Shiga Toxin-Bearing Microvesicles Exert a Cytotoxic Effect on Recipient Cells Only When the Cells Express the Toxin Receptor.

Front Cell Infect Microbiol 2020 25;10:212. Epub 2020 May 25.

Department of Pediatrics, Clinical Sciences Lund, Lund University, Lund, Sweden.

Shiga toxin is the main virulence factor of non-invasive enterohemorrhagic strains capable of causing hemolytic uremic syndrome. Our group has previously shown that the toxin can reach the kidney within microvesicles where it is taken up by renal cells and the vesicles release their cargo intracellularly, leading to toxin-mediated inhibition of protein synthesis and cell death.
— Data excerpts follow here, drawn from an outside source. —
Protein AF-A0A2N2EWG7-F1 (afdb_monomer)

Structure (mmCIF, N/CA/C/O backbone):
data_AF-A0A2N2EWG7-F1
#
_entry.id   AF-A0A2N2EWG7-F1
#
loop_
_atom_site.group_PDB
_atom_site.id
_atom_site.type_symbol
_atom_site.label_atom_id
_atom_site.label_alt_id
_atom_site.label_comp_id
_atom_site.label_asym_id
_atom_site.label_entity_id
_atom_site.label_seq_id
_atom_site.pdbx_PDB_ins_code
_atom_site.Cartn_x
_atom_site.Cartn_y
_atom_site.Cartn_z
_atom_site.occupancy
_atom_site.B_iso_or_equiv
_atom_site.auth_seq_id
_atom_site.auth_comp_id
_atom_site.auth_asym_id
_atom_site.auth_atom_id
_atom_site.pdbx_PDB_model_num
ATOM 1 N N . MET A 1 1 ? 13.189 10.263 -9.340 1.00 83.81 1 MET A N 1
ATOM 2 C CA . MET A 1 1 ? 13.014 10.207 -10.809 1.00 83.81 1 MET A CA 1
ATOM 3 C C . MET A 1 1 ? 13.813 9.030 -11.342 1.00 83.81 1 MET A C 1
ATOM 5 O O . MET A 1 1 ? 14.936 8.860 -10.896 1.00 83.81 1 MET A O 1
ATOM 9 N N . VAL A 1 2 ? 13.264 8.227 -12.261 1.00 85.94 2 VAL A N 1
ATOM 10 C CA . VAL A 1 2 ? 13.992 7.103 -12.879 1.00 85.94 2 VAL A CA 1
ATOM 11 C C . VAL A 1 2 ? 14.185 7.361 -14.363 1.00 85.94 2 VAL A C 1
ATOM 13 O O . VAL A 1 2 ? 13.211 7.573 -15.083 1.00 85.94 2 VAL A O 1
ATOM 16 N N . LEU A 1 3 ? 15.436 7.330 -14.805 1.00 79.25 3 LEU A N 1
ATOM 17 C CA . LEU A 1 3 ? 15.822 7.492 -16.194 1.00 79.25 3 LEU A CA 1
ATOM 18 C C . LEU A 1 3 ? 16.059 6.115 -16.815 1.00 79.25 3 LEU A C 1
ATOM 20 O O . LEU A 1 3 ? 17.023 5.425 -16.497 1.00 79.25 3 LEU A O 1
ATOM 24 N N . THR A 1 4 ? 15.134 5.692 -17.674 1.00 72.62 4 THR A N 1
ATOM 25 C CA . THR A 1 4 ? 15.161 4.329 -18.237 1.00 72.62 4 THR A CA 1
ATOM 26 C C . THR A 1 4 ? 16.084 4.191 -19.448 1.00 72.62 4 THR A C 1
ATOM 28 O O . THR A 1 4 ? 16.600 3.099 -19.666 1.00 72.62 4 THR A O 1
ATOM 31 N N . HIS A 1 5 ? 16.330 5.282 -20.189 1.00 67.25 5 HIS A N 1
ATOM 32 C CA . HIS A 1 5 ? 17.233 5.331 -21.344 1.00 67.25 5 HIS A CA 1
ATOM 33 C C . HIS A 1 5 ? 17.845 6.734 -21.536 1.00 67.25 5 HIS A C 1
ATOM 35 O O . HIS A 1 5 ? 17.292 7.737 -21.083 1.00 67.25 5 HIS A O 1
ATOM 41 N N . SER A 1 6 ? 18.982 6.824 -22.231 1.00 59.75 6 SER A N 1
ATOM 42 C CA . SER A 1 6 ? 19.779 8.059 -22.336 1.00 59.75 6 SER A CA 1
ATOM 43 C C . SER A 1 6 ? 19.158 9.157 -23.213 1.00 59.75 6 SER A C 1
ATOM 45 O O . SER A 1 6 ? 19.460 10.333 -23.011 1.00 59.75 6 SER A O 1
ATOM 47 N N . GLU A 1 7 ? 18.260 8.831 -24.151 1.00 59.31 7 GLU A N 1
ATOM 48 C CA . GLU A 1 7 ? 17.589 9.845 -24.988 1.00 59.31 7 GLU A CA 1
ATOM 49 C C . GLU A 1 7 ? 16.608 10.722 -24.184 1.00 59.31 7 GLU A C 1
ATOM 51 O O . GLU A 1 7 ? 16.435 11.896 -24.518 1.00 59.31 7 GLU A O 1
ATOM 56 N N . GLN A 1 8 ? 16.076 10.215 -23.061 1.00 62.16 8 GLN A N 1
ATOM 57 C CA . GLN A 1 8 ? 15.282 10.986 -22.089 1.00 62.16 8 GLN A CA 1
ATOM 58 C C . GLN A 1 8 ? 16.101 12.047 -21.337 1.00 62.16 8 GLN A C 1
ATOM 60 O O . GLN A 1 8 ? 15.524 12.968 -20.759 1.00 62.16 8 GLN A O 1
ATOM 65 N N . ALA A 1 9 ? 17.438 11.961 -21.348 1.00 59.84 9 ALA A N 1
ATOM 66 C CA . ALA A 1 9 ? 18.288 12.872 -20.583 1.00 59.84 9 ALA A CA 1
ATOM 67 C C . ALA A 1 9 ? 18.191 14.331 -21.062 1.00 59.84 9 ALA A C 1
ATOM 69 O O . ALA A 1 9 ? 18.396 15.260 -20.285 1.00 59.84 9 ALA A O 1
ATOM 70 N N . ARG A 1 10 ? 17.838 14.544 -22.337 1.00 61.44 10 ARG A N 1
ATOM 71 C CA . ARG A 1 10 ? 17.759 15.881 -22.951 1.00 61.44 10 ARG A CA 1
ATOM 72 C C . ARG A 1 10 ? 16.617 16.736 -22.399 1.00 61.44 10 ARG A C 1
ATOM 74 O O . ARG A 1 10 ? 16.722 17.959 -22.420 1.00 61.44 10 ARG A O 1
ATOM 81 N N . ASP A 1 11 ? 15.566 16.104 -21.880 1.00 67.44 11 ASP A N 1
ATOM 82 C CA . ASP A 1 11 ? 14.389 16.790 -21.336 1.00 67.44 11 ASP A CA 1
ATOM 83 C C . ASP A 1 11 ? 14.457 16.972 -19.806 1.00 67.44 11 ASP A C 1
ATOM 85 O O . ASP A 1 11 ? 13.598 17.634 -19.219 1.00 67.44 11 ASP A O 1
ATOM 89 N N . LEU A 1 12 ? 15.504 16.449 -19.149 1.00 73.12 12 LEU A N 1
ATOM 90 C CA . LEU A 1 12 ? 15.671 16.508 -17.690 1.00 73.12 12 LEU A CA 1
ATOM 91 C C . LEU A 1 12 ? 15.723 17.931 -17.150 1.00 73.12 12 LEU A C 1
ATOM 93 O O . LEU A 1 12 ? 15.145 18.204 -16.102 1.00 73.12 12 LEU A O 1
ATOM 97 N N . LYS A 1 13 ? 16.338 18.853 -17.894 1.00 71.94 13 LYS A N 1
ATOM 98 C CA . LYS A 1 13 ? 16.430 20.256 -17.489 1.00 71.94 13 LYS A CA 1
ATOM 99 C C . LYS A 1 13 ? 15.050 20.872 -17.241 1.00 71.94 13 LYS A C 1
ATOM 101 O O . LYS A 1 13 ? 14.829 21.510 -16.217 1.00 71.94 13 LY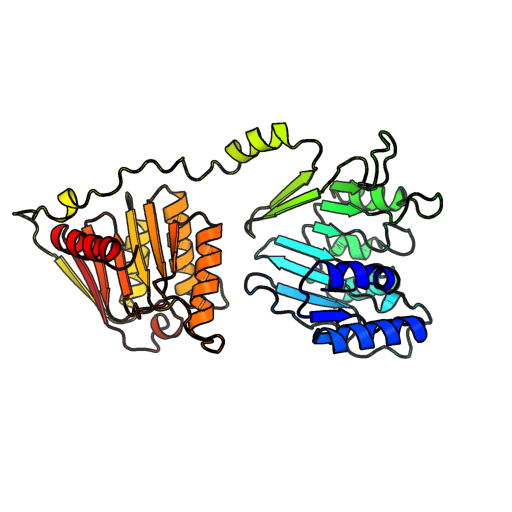S A O 1
ATOM 106 N N . GLN A 1 14 ? 14.086 20.628 -18.135 1.00 73.31 14 GLN A N 1
ATOM 107 C CA . GLN A 1 14 ? 12.720 21.128 -17.944 1.00 73.31 14 GLN A CA 1
ATOM 108 C C . GLN A 1 14 ? 12.051 20.480 -16.729 1.00 73.31 14 GLN A C 1
ATOM 110 O O . GLN A 1 14 ? 11.274 21.135 -16.038 1.00 73.31 14 GLN A O 1
ATOM 115 N N . VAL A 1 15 ? 12.354 19.212 -16.440 1.00 79.38 15 VAL A N 1
ATOM 116 C CA . VAL A 1 15 ? 11.842 18.543 -15.240 1.00 79.38 15 VAL A CA 1
ATOM 117 C C . VAL A 1 15 ? 12.425 19.191 -13.983 1.00 79.38 15 VAL A C 1
ATOM 119 O O . VAL A 1 15 ? 11.663 19.591 -13.111 1.00 79.38 15 VAL A O 1
ATOM 122 N N . PHE A 1 16 ? 13.740 19.391 -13.914 1.00 79.50 16 PHE A N 1
ATOM 123 C CA . PHE A 1 16 ? 14.407 20.001 -12.759 1.00 79.50 16 PHE A CA 1
ATOM 124 C C . PHE A 1 16 ? 14.077 21.486 -12.551 1.00 79.50 16 PHE A C 1
ATOM 126 O O . PHE A 1 16 ? 14.306 22.024 -11.465 1.00 79.50 16 PHE A O 1
ATOM 133 N N . GLU A 1 17 ? 13.592 22.181 -13.581 1.00 76.94 17 GLU A N 1
ATOM 134 C CA . GLU A 1 17 ? 13.088 23.556 -13.479 1.00 76.94 17 GLU A CA 1
ATOM 135 C C . GLU A 1 17 ? 11.651 23.624 -12.940 1.00 76.94 17 GLU A C 1
ATOM 137 O O . GLU A 1 17 ? 11.294 24.614 -12.305 1.00 76.94 17 GLU A O 1
ATOM 142 N N . ASN A 1 18 ? 10.830 22.595 -13.178 1.00 80.00 18 ASN A N 1
ATOM 143 C CA . ASN A 1 18 ? 9.395 22.618 -12.865 1.00 80.00 18 ASN A CA 1
ATOM 144 C C . ASN A 1 18 ? 8.986 21.699 -11.706 1.00 80.00 18 ASN A C 1
ATOM 146 O O . ASN A 1 18 ? 7.865 21.816 -11.212 1.00 80.00 18 ASN A O 1
ATOM 150 N N . PHE A 1 19 ? 9.863 20.792 -11.277 1.00 80.06 19 PHE A N 1
ATOM 151 C CA . PHE A 1 19 ? 9.586 19.809 -10.236 1.00 80.06 19 PHE A CA 1
ATOM 152 C C . PHE A 1 19 ? 10.737 19.731 -9.236 1.00 80.06 19 PHE A C 1
ATOM 154 O O . PHE A 1 19 ? 11.911 19.786 -9.604 1.00 80.06 19 PHE A O 1
ATOM 161 N N . GLU A 1 20 ? 10.386 19.558 -7.965 1.00 80.75 20 GLU A N 1
ATOM 162 C CA . GLU A 1 20 ? 11.341 19.218 -6.917 1.00 80.75 20 GLU A CA 1
ATOM 163 C C . GLU A 1 20 ? 11.695 17.730 -7.036 1.00 80.75 20 GLU A C 1
ATOM 165 O O . GLU A 1 20 ? 10.826 16.859 -6.964 1.00 80.75 20 GLU A O 1
ATOM 170 N N . VAL A 1 21 ? 12.972 17.437 -7.280 1.00 82.25 21 VAL A N 1
ATOM 171 C CA . VAL A 1 21 ? 13.471 16.074 -7.486 1.00 82.25 21 VAL A CA 1
ATOM 172 C C . VAL A 1 21 ? 14.511 15.778 -6.414 1.00 82.25 21 VAL A C 1
ATOM 174 O O . VAL A 1 21 ? 15.579 16.371 -6.430 1.00 82.25 21 VAL A O 1
ATOM 177 N N . GLY A 1 22 ? 14.213 14.854 -5.496 1.00 80.19 22 GLY A N 1
ATOM 178 C CA . GLY A 1 22 ? 15.157 14.461 -4.438 1.00 80.19 22 GLY A CA 1
ATOM 179 C C . GLY A 1 22 ? 16.220 13.450 -4.885 1.00 80.19 22 GLY A C 1
ATOM 180 O O . GLY A 1 22 ? 17.320 13.424 -4.342 1.00 80.19 22 GLY A O 1
ATOM 181 N N . GLU A 1 23 ? 15.914 12.633 -5.895 1.00 84.38 23 GLU A N 1
ATOM 182 C CA . GLU A 1 23 ? 16.796 11.569 -6.384 1.00 84.38 23 GLU A CA 1
ATOM 183 C C . GLU A 1 23 ? 16.608 11.342 -7.891 1.00 84.38 23 GLU A C 1
ATOM 185 O O . GLU A 1 23 ? 15.476 11.317 -8.391 1.00 84.38 23 GLU A O 1
ATOM 190 N N . LEU A 1 24 ? 17.712 11.126 -8.605 1.00 86.00 24 LEU A N 1
ATOM 191 C CA . LEU A 1 24 ? 17.774 10.606 -9.963 1.00 86.00 24 LEU A CA 1
ATOM 192 C C . LEU A 1 24 ? 18.407 9.209 -9.947 1.00 86.00 24 LEU A C 1
ATOM 194 O O . LEU A 1 24 ? 19.566 9.044 -9.578 1.00 86.00 24 LEU A O 1
ATOM 198 N N . VAL A 1 25 ? 17.648 8.223 -10.417 1.00 86.31 25 VAL A N 1
ATOM 199 C CA . VAL A 1 25 ? 18.092 6.843 -10.608 1.00 86.31 25 VAL A CA 1
ATOM 200 C C . VAL A 1 25 ? 18.395 6.607 -12.084 1.00 86.31 25 VAL A C 1
ATOM 202 O O . VAL A 1 25 ? 17.539 6.871 -12.931 1.00 86.31 25 VAL A O 1
ATOM 205 N N . ASP A 1 26 ? 19.563 6.046 -12.382 1.00 84.00 26 ASP A N 1
ATOM 206 C CA . ASP A 1 26 ? 20.010 5.729 -13.740 1.00 84.00 26 ASP A CA 1
ATOM 207 C C . ASP A 1 26 ? 20.639 4.323 -13.859 1.00 84.00 26 ASP A C 1
ATOM 209 O O . ASP A 1 26 ? 21.085 3.718 -12.891 1.00 84.00 26 ASP A O 1
ATOM 213 N N . SER A 1 27 ? 20.676 3.781 -15.072 1.00 75.69 27 SER A N 1
ATOM 214 C CA . SER A 1 27 ? 21.371 2.550 -15.464 1.00 75.69 27 SER A CA 1
ATOM 215 C C . SER A 1 27 ? 22.893 2.693 -15.605 1.00 75.69 27 SER A C 1
ATOM 217 O O . SER A 1 27 ? 23.578 1.689 -15.800 1.00 75.69 27 SER A O 1
ATOM 219 N N . HIS A 1 28 ? 23.429 3.917 -15.509 1.00 68.69 28 HIS A N 1
ATOM 220 C CA . HIS A 1 28 ? 24.799 4.267 -15.892 1.00 68.69 28 HIS A CA 1
ATOM 221 C C . HIS A 1 28 ? 25.083 3.972 -17.379 1.00 68.69 28 HIS A C 1
ATOM 223 O O . HIS A 1 28 ? 26.108 3.391 -17.741 1.00 68.69 28 HIS A O 1
ATOM 229 N N . GLY A 1 29 ? 24.141 4.354 -18.247 1.00 60.78 29 GLY A N 1
ATOM 230 C CA . GLY A 1 29 ? 24.258 4.187 -19.697 1.00 60.78 29 GLY A CA 1
ATOM 231 C C . GLY A 1 29 ? 25.415 4.985 -20.316 1.00 60.78 29 GLY A C 1
ATOM 232 O O . GLY A 1 29 ? 25.994 5.879 -19.696 1.00 60.78 29 GLY A O 1
ATOM 233 N N . GLN A 1 30 ? 25.761 4.680 -21.572 1.00 53.41 30 GLN A N 1
ATOM 234 C CA . GLN A 1 30 ? 26.696 5.511 -22.334 1.00 53.41 30 GLN A CA 1
ATOM 235 C C . GLN A 1 30 ? 25.982 6.775 -22.817 1.00 53.41 30 GLN A C 1
ATOM 237 O O . GLN A 1 30 ? 25.243 6.773 -23.800 1.00 53.41 30 GLN A O 1
ATOM 242 N N . TYR A 1 31 ? 26.208 7.863 -22.100 1.00 57.19 31 TYR A N 1
ATOM 243 C CA . TYR A 1 31 ? 25.895 9.213 -22.542 1.00 57.19 31 TYR A CA 1
ATOM 244 C C . TYR A 1 31 ? 27.021 9.743 -23.431 1.00 57.19 31 TYR A C 1
ATOM 246 O O . TYR A 1 31 ? 28.180 9.353 -23.266 1.00 57.19 31 TYR A O 1
ATOM 254 N N . ASP A 1 32 ? 26.716 10.694 -24.316 1.00 56.31 32 ASP A N 1
ATOM 255 C CA . ASP A 1 32 ? 27.773 11.573 -24.820 1.00 56.31 32 ASP A CA 1
ATOM 256 C C . ASP A 1 32 ? 28.439 12.255 -23.610 1.00 56.31 32 ASP A C 1
ATOM 258 O O . ASP A 1 32 ? 27.749 12.796 -22.737 1.00 56.31 32 ASP A O 1
ATOM 262 N N . LEU A 1 33 ? 29.772 12.192 -23.542 1.00 56.16 33 LEU A N 1
ATOM 263 C CA . LEU A 1 33 ? 30.591 12.681 -22.427 1.00 56.16 33 LEU A CA 1
ATOM 264 C C . LEU A 1 33 ? 30.245 14.127 -22.056 1.00 56.16 33 LEU A C 1
ATOM 266 O O . LEU A 1 33 ? 30.310 14.491 -20.881 1.00 56.16 33 LEU A O 1
ATOM 270 N N . LEU A 1 34 ? 29.867 14.937 -23.050 1.00 58.47 34 LEU A N 1
ATOM 271 C CA . LEU A 1 34 ? 29.485 16.328 -22.841 1.00 58.47 34 LEU A CA 1
ATOM 272 C C . LEU A 1 34 ? 28.142 16.450 -22.101 1.00 58.47 34 LEU A C 1
ATOM 274 O O . LEU A 1 34 ? 28.074 17.125 -21.077 1.00 58.47 34 LEU A O 1
ATOM 278 N N . GLY A 1 35 ? 27.105 15.736 -22.552 1.00 67.06 35 GLY A N 1
ATOM 279 C CA . GLY A 1 35 ? 25.770 15.786 -21.943 1.00 67.06 35 GLY A CA 1
ATOM 280 C C . GLY A 1 35 ? 25.703 15.140 -20.556 1.00 67.06 35 GLY A C 1
ATOM 281 O O . GLY A 1 35 ? 24.984 15.619 -19.684 1.00 67.06 35 GLY A O 1
ATOM 282 N N . TYR A 1 36 ? 26.492 14.090 -20.308 1.00 71.62 36 TYR A N 1
ATOM 283 C CA . TYR A 1 36 ? 26.570 13.478 -18.975 1.00 71.62 36 TYR A CA 1
ATOM 284 C C . TYR A 1 36 ? 27.190 14.410 -17.945 1.00 71.62 36 TYR A C 1
ATOM 286 O O . TYR A 1 36 ? 26.730 14.492 -16.810 1.00 71.62 36 TYR A O 1
ATOM 294 N N . LYS A 1 37 ? 28.251 15.119 -18.341 1.00 72.94 37 LYS A N 1
ATOM 295 C CA . LYS A 1 37 ? 28.922 16.064 -17.459 1.00 72.94 37 LYS A CA 1
ATOM 296 C C . LYS A 1 37 ? 27.983 17.209 -17.081 1.00 72.94 37 LYS A C 1
ATOM 298 O O . LYS A 1 37 ? 27.906 17.552 -15.907 1.00 72.94 37 LYS A O 1
ATOM 303 N N . GLU A 1 38 ? 27.247 17.747 -18.052 1.00 76.94 38 GLU A N 1
ATOM 304 C CA . GLU A 1 38 ? 26.230 18.776 -17.807 1.00 76.94 38 GLU A CA 1
ATOM 305 C C . GLU A 1 38 ? 25.141 18.285 -16.843 1.00 76.94 38 GLU A C 1
ATOM 307 O O . GLU A 1 38 ? 24.789 19.008 -15.912 1.00 76.94 38 GLU A O 1
ATOM 312 N N . LEU A 1 39 ? 24.675 17.040 -17.006 1.00 77.06 39 LEU A N 1
ATOM 313 C CA . LEU A 1 39 ? 23.724 16.417 -16.086 1.00 77.06 39 LEU A CA 1
ATOM 314 C C . LEU A 1 39 ? 24.285 16.340 -14.659 1.00 77.06 39 LEU A C 1
ATOM 316 O O . LEU A 1 39 ? 23.638 16.811 -13.730 1.00 77.06 39 LEU A O 1
ATOM 320 N N . LEU A 1 40 ? 25.490 15.793 -14.474 1.00 78.88 40 LEU A N 1
ATOM 321 C CA . LEU A 1 40 ? 26.104 15.674 -13.146 1.00 78.88 40 LEU A CA 1
ATOM 322 C C . LEU A 1 40 ? 26.315 17.041 -12.476 1.00 78.88 40 LEU A C 1
ATOM 324 O O . LEU A 1 40 ? 26.074 17.176 -11.279 1.00 78.88 40 LEU A O 1
ATOM 328 N N . GLU A 1 41 ? 26.717 18.062 -13.239 1.00 80.62 41 GLU A N 1
ATOM 329 C CA . GLU A 1 41 ? 26.834 19.434 -12.732 1.00 80.62 41 GLU A CA 1
ATOM 330 C C . GLU A 1 41 ? 25.479 20.018 -12.303 1.00 80.62 41 GLU A C 1
ATOM 332 O O . GLU A 1 41 ? 25.420 20.807 -11.361 1.00 80.62 41 GLU A O 1
ATOM 337 N N . GLU A 1 42 ? 24.391 19.684 -12.998 1.00 79.69 42 GLU A N 1
ATOM 338 C CA . GLU A 1 42 ? 23.047 20.142 -12.642 1.00 79.69 42 GLU A CA 1
ATOM 339 C C . GLU A 1 42 ? 22.508 19.441 -11.389 1.00 79.69 42 GLU A C 1
ATOM 341 O O . GLU A 1 42 ? 21.919 20.108 -10.533 1.00 79.69 42 GLU A O 1
ATOM 346 N N . LEU A 1 43 ? 22.768 18.138 -11.240 1.00 80.69 43 LEU A N 1
ATOM 347 C CA . LEU A 1 43 ? 22.423 17.379 -10.034 1.00 80.69 43 LEU A CA 1
ATOM 348 C C . LEU A 1 43 ? 23.145 17.938 -8.803 1.00 80.69 43 LEU A C 1
ATOM 350 O O . LEU A 1 43 ? 22.502 18.176 -7.781 1.00 80.69 43 LEU A O 1
ATOM 354 N N . ASP A 1 44 ? 24.445 18.225 -8.925 1.00 79.12 44 ASP A N 1
ATOM 355 C CA . ASP A 1 44 ? 25.258 18.799 -7.845 1.00 79.12 44 ASP A CA 1
ATOM 356 C C . ASP A 1 44 ? 24.757 20.195 -7.437 1.00 79.12 44 ASP A C 1
ATOM 358 O O . ASP A 1 44 ? 24.492 20.452 -6.263 1.00 79.12 44 ASP A O 1
ATOM 362 N N . LYS A 1 45 ? 24.494 21.079 -8.414 1.00 80.56 45 LYS A N 1
ATOM 363 C CA . LYS A 1 45 ? 23.946 22.430 -8.162 1.00 80.56 45 LYS A CA 1
ATOM 364 C C . LYS A 1 45 ? 22.601 22.415 -7.435 1.00 80.56 45 LYS A C 1
ATOM 366 O O . LYS A 1 45 ? 22.282 23.377 -6.736 1.00 80.56 45 LYS A O 1
ATOM 371 N N . LYS A 1 46 ? 21.788 21.380 -7.655 1.00 79.06 46 LYS A N 1
ATOM 372 C CA . LYS A 1 46 ? 20.432 21.247 -7.104 1.00 79.06 46 LYS A CA 1
ATOM 373 C C . LYS A 1 46 ? 20.356 20.291 -5.909 1.00 79.06 46 LYS A C 1
ATOM 375 O O . LYS A 1 46 ? 19.259 20.082 -5.406 1.00 79.06 46 LYS A O 1
ATOM 380 N N . PHE A 1 47 ? 21.487 19.750 -5.448 1.00 79.06 47 PHE A N 1
ATOM 381 C CA . PHE A 1 47 ? 21.560 18.758 -4.367 1.00 79.06 47 PHE A CA 1
ATOM 382 C C . PHE A 1 47 ? 20.666 17.526 -4.604 1.00 79.06 47 PHE A C 1
ATOM 384 O O . PHE A 1 47 ? 20.078 16.982 -3.672 1.00 79.06 47 PHE A O 1
ATOM 391 N N . ILE A 1 48 ? 20.560 17.084 -5.859 1.00 79.12 48 ILE A N 1
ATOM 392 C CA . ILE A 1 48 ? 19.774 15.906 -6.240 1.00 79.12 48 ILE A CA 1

The aim of this study was to examine if recipient cells must express the globotriaosylceramide (Gb3) toxin receptor for this to occur, or if Gb3-negative cells are also susceptible after uptake of Gb3-positive and toxin-positive microvesicles. To this end we generated Gb3-positive A4GALT-transfected CHO cells, and a vector control lacking Gb3 (CHO-control cells), and decreased Gb3 synthesis in native HeLa cells by exposing them to the glycosylceramide synthase inhibitor PPMP. We used these cells, and human intestinal DLD-1 cells lacking Gb3, and exposed them to Shiga toxin 2-bearing Gb3-positive microvesicles derived from human blood cells. Results showed that only recipient cells that possessed endogenous Gb3 (CHO-Gb3 transfected and native HeLa cells) exhibited cellular injury, reduced cell metabolism and protein synthesis, after uptake of toxin-positive microvesicles. In Gb3-positive cells the toxin introduced via vesicles followed the retrograde pathway and was inhibited by the retrograde transport blocker Retro-2.1. CHO-control cells, HeLa cells treated with PPMP and DLD-1 cells remained unaffected by toxin-positive microvesicles. We conclude that Shiga toxin-containing microvesicles can be taken up by Gb3-negative cells but the recipient cell must express endogenous Gb3 for the cell to be susceptible to the toxin.